▸ **The problem**
Below this line are records; write out exactly the lines from the one containing "ATOM 161 O O" through the one containing "ATOM 168 C C", with the pictures left out.

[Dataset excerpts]
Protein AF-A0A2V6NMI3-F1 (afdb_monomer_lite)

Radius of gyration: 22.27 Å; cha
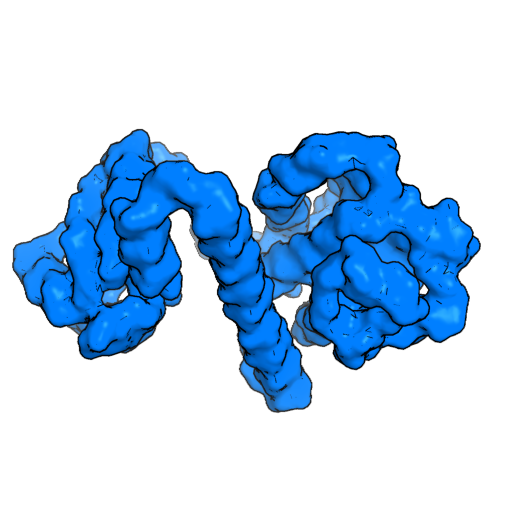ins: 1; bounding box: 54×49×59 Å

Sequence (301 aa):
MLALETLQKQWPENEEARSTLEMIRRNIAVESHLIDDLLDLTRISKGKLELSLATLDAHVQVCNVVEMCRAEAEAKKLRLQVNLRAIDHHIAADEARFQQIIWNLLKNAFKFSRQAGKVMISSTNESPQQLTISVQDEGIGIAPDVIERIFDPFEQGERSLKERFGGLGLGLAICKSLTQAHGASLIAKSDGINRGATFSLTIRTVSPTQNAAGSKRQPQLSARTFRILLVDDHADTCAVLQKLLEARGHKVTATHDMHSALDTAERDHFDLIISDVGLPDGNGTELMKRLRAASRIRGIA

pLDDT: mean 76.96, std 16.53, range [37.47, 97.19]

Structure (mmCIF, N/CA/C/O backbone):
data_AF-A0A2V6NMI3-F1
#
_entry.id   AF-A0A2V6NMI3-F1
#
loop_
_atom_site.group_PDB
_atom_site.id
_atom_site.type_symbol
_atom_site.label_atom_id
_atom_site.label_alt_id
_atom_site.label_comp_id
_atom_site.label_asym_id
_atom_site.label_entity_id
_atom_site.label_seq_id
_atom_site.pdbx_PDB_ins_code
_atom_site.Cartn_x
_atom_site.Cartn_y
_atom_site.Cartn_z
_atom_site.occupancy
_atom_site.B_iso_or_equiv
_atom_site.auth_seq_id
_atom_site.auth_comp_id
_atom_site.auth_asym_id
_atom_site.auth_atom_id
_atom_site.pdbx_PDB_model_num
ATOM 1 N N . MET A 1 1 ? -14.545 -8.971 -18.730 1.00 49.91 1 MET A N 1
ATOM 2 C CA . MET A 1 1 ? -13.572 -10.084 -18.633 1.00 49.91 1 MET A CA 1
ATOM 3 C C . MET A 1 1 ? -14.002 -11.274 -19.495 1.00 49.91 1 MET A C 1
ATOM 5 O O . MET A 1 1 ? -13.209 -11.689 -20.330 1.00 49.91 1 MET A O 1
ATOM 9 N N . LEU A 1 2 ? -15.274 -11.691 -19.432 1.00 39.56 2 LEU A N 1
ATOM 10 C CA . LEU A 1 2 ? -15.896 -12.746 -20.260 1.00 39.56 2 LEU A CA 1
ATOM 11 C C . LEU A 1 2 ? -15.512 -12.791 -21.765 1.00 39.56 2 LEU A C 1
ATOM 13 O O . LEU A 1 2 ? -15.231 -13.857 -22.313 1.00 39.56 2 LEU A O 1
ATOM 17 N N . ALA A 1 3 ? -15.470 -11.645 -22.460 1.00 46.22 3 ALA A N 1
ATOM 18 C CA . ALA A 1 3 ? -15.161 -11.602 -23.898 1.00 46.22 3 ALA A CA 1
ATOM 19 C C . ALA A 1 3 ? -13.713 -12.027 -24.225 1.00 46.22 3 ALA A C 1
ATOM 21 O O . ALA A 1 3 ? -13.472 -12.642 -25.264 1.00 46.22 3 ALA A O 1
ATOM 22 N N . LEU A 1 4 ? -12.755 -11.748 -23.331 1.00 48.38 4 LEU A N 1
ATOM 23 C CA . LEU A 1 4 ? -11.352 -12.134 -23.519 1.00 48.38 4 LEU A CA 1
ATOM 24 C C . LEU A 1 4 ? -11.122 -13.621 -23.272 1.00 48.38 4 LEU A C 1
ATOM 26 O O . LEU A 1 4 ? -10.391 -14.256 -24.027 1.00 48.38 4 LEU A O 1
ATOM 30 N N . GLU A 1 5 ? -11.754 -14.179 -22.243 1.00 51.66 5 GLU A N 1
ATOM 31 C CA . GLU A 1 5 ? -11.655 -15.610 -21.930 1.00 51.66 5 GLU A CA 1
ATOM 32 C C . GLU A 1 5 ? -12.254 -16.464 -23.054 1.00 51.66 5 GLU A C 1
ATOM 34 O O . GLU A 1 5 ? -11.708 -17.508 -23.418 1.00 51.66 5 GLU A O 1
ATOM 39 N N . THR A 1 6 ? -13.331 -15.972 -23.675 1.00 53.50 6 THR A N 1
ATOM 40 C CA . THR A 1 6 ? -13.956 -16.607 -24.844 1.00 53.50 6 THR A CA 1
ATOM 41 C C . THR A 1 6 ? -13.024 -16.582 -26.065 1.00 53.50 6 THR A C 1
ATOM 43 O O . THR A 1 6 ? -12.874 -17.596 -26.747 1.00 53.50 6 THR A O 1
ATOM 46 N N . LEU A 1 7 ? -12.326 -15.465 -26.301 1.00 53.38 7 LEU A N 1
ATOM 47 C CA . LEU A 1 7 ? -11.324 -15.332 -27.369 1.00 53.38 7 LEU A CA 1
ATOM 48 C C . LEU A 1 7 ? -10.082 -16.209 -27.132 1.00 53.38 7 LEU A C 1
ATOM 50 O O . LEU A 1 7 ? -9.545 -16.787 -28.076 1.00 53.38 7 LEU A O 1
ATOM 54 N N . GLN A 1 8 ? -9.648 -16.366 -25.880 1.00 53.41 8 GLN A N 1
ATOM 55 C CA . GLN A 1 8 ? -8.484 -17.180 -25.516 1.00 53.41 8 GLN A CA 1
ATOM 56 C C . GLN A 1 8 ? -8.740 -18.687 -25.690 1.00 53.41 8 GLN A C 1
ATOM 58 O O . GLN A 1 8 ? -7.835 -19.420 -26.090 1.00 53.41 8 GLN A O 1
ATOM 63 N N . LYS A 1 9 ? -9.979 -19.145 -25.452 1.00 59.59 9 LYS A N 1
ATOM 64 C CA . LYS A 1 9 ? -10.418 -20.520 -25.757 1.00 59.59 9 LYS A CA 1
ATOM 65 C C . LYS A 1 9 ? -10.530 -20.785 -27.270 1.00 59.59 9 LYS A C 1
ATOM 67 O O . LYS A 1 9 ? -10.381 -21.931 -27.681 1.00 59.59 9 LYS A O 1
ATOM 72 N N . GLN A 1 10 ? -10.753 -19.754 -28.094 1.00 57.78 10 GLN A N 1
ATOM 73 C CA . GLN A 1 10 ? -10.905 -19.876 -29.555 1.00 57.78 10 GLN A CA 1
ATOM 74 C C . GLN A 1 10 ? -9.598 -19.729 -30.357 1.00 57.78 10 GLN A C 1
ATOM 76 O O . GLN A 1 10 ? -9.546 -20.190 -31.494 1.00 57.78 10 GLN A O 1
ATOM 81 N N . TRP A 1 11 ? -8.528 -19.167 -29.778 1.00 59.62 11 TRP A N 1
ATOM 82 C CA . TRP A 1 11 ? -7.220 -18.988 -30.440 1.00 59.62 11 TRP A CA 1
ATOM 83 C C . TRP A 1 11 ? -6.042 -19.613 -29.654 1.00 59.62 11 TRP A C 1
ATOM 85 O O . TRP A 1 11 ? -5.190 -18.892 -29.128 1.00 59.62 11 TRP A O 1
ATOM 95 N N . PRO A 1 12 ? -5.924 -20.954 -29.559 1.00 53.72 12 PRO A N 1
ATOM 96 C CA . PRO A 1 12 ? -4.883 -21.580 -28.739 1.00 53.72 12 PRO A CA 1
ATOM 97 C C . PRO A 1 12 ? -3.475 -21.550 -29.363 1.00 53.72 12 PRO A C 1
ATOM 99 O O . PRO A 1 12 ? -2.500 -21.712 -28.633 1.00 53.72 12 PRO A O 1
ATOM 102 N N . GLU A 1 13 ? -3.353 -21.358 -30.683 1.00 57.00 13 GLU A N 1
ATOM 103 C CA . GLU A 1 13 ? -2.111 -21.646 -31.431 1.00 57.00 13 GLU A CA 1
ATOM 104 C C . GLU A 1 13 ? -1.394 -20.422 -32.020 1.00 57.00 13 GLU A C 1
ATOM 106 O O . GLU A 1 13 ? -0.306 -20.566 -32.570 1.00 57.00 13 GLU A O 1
--
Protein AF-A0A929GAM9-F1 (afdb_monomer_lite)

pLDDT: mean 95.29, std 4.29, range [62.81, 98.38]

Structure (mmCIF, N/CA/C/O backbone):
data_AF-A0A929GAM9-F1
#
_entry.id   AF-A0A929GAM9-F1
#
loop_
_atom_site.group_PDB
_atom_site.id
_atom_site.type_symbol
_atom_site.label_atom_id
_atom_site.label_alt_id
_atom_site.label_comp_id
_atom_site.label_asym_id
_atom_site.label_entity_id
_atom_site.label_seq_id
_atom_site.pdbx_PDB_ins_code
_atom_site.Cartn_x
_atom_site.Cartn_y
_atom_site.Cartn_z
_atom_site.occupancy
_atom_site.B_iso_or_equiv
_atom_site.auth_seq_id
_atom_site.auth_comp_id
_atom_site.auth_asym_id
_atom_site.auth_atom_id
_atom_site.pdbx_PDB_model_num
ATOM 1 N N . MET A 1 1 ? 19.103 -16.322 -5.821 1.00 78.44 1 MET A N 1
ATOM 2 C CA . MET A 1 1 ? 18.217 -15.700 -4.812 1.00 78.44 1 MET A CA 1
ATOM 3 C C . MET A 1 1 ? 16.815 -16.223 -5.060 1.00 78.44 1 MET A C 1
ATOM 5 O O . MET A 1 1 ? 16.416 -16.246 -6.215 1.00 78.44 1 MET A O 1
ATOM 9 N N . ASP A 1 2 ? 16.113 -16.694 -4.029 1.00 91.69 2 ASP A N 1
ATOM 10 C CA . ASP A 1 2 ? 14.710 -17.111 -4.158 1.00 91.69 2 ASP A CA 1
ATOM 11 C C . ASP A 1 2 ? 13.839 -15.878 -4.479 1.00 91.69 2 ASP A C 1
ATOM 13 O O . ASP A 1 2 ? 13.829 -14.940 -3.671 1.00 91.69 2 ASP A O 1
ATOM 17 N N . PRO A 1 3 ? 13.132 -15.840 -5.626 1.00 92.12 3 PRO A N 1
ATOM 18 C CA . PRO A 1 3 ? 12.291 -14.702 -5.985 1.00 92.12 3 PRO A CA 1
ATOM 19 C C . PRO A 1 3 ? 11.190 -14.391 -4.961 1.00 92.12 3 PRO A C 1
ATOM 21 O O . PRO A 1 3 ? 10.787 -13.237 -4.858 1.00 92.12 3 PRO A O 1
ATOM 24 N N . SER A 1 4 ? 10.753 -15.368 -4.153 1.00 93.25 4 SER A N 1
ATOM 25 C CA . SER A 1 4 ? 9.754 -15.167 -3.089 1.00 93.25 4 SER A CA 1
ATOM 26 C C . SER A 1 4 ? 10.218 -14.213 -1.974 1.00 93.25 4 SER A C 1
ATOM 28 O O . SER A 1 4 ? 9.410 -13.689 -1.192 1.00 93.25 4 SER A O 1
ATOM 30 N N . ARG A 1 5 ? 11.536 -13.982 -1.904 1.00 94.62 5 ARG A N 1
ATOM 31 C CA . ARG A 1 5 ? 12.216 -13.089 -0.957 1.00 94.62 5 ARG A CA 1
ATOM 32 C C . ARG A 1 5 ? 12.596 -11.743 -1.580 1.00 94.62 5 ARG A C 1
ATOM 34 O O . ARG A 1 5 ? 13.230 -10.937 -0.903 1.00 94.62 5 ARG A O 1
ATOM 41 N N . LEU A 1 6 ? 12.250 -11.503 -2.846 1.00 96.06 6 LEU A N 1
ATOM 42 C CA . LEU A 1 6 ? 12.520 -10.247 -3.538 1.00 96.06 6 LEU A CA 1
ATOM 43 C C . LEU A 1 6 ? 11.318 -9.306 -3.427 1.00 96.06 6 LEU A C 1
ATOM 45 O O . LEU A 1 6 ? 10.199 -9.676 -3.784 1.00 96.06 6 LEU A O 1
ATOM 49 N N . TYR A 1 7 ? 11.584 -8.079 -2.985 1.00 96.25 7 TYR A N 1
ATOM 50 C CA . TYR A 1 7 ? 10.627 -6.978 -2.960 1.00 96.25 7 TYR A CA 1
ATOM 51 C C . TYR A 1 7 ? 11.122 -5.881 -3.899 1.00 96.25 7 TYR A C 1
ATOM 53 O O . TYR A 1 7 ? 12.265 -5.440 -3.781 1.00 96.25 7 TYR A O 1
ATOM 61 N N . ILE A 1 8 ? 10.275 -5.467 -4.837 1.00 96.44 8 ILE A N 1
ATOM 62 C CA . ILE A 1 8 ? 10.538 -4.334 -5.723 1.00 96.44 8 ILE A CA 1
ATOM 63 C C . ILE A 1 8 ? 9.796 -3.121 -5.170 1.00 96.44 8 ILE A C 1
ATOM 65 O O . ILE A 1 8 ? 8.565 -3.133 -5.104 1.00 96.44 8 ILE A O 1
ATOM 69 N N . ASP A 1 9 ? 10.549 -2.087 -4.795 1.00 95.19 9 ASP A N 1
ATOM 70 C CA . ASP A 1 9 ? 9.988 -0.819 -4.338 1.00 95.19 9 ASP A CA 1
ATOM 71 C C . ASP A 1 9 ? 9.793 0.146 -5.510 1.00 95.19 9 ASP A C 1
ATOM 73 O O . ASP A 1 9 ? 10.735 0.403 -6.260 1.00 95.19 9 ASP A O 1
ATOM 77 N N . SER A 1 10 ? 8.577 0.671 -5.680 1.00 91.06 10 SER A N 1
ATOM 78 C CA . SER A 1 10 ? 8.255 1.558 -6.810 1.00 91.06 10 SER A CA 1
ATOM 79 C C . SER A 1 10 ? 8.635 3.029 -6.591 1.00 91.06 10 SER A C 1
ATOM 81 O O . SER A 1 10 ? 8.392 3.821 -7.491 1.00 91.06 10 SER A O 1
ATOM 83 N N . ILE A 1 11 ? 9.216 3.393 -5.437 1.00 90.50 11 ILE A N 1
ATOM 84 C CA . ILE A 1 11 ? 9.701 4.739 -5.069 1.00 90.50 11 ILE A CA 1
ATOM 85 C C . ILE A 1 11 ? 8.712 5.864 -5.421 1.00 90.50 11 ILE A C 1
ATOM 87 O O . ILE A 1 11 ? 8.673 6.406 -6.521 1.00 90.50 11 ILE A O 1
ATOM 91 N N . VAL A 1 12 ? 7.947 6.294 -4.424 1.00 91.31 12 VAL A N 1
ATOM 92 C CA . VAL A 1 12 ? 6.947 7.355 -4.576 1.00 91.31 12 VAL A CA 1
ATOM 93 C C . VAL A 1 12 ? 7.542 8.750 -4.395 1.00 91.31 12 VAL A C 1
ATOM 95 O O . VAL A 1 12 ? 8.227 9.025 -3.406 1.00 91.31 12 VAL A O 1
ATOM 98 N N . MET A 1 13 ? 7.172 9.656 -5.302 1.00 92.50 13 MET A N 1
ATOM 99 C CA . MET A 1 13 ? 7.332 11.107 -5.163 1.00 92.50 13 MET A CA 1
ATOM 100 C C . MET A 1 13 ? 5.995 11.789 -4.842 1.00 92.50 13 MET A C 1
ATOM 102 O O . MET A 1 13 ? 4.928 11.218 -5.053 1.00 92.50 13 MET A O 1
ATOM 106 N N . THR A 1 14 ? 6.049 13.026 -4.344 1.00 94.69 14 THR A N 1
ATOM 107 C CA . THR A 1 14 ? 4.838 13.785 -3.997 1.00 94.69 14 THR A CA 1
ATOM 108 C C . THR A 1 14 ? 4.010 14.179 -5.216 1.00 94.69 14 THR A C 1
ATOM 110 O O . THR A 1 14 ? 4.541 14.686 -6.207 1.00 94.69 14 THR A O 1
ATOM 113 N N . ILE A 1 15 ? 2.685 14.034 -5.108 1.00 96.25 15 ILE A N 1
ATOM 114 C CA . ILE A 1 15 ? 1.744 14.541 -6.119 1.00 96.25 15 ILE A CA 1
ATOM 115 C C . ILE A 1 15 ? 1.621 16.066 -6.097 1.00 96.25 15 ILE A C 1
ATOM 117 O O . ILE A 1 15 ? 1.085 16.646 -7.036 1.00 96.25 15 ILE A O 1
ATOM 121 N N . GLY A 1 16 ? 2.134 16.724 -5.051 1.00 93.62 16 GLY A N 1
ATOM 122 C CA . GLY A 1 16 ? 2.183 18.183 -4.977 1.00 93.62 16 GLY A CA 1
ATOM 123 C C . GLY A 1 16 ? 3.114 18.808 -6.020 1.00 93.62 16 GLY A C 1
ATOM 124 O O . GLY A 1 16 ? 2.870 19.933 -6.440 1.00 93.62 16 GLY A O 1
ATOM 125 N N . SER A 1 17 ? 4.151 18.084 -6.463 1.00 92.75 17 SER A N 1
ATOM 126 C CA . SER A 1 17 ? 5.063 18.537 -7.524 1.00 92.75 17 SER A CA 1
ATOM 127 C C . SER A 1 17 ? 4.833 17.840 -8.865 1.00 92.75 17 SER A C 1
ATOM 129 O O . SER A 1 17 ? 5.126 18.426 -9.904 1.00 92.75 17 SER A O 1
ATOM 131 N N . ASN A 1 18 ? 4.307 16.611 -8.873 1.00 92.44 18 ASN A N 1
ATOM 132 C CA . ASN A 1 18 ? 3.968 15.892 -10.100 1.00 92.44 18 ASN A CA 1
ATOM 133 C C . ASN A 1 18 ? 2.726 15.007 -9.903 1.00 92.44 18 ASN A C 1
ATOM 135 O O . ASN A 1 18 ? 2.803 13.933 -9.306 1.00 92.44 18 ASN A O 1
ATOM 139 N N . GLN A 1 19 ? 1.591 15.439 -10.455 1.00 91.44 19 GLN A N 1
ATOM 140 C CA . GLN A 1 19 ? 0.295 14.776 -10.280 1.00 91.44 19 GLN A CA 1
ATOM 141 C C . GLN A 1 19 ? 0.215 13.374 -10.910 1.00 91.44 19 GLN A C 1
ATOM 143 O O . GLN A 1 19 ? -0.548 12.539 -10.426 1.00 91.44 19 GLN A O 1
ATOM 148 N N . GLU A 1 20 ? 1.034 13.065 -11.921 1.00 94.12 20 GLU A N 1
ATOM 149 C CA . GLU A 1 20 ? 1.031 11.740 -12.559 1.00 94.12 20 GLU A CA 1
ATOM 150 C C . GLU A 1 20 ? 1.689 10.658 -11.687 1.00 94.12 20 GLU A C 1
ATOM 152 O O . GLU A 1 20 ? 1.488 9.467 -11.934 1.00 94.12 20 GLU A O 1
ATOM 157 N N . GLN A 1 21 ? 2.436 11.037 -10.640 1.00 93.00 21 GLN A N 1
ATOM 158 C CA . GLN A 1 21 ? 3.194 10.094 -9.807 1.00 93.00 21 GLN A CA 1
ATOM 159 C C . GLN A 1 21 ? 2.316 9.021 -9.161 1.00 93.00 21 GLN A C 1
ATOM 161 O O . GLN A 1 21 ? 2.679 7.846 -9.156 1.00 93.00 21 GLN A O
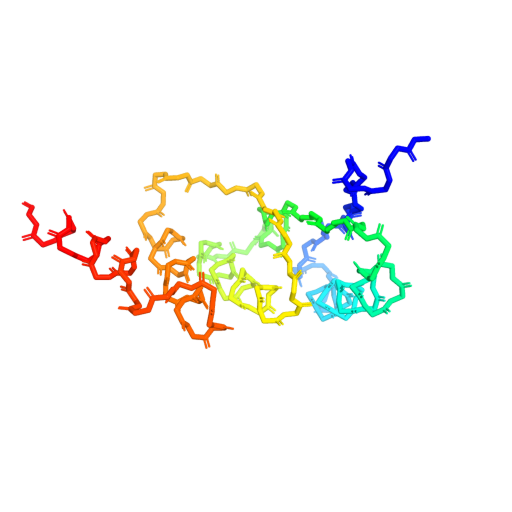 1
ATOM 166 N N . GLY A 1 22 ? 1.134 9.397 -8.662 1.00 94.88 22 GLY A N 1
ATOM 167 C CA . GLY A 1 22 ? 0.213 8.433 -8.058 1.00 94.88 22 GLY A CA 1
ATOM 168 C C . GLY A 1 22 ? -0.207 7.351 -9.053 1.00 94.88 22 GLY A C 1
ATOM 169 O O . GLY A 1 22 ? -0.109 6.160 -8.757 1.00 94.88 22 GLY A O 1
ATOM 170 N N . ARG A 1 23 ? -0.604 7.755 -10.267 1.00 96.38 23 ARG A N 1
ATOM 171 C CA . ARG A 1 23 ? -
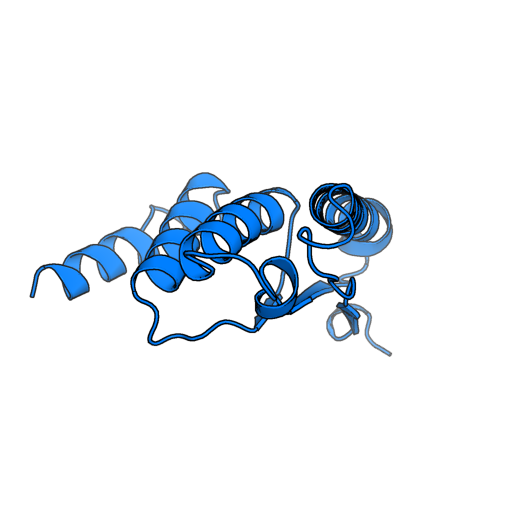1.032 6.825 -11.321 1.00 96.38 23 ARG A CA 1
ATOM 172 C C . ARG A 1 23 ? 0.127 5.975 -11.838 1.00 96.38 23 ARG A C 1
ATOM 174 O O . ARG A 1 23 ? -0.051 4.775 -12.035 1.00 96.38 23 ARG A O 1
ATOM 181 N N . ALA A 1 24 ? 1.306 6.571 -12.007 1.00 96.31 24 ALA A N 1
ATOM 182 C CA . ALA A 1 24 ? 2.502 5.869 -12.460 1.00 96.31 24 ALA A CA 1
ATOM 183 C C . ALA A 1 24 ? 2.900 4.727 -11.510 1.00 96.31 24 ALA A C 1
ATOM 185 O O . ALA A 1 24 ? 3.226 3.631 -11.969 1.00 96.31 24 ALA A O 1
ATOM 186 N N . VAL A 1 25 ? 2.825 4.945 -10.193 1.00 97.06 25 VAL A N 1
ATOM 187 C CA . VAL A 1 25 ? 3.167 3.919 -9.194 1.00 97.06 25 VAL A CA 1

▸ **Result for this task**
ATOM 161 O O . GLN A 1 21 ? 2.679 7.846 -9.156 1.00 93.00 21 GLN A O
 1
ATOM 166 N N . GLY A 1 22 ? 1.134 9.397 -8.662 1.00 94.88 22 GLY A N 1
ATOM 167 C CA . GLY A 1 22 ? 0.213 8.433 -8.058 1.00 94.88 22 GLY A CA 1
ATOM 168 C C . GLY A 1 22 ? -0.207 7.351 -9.053 1.00 94.88 22 GLY A C 1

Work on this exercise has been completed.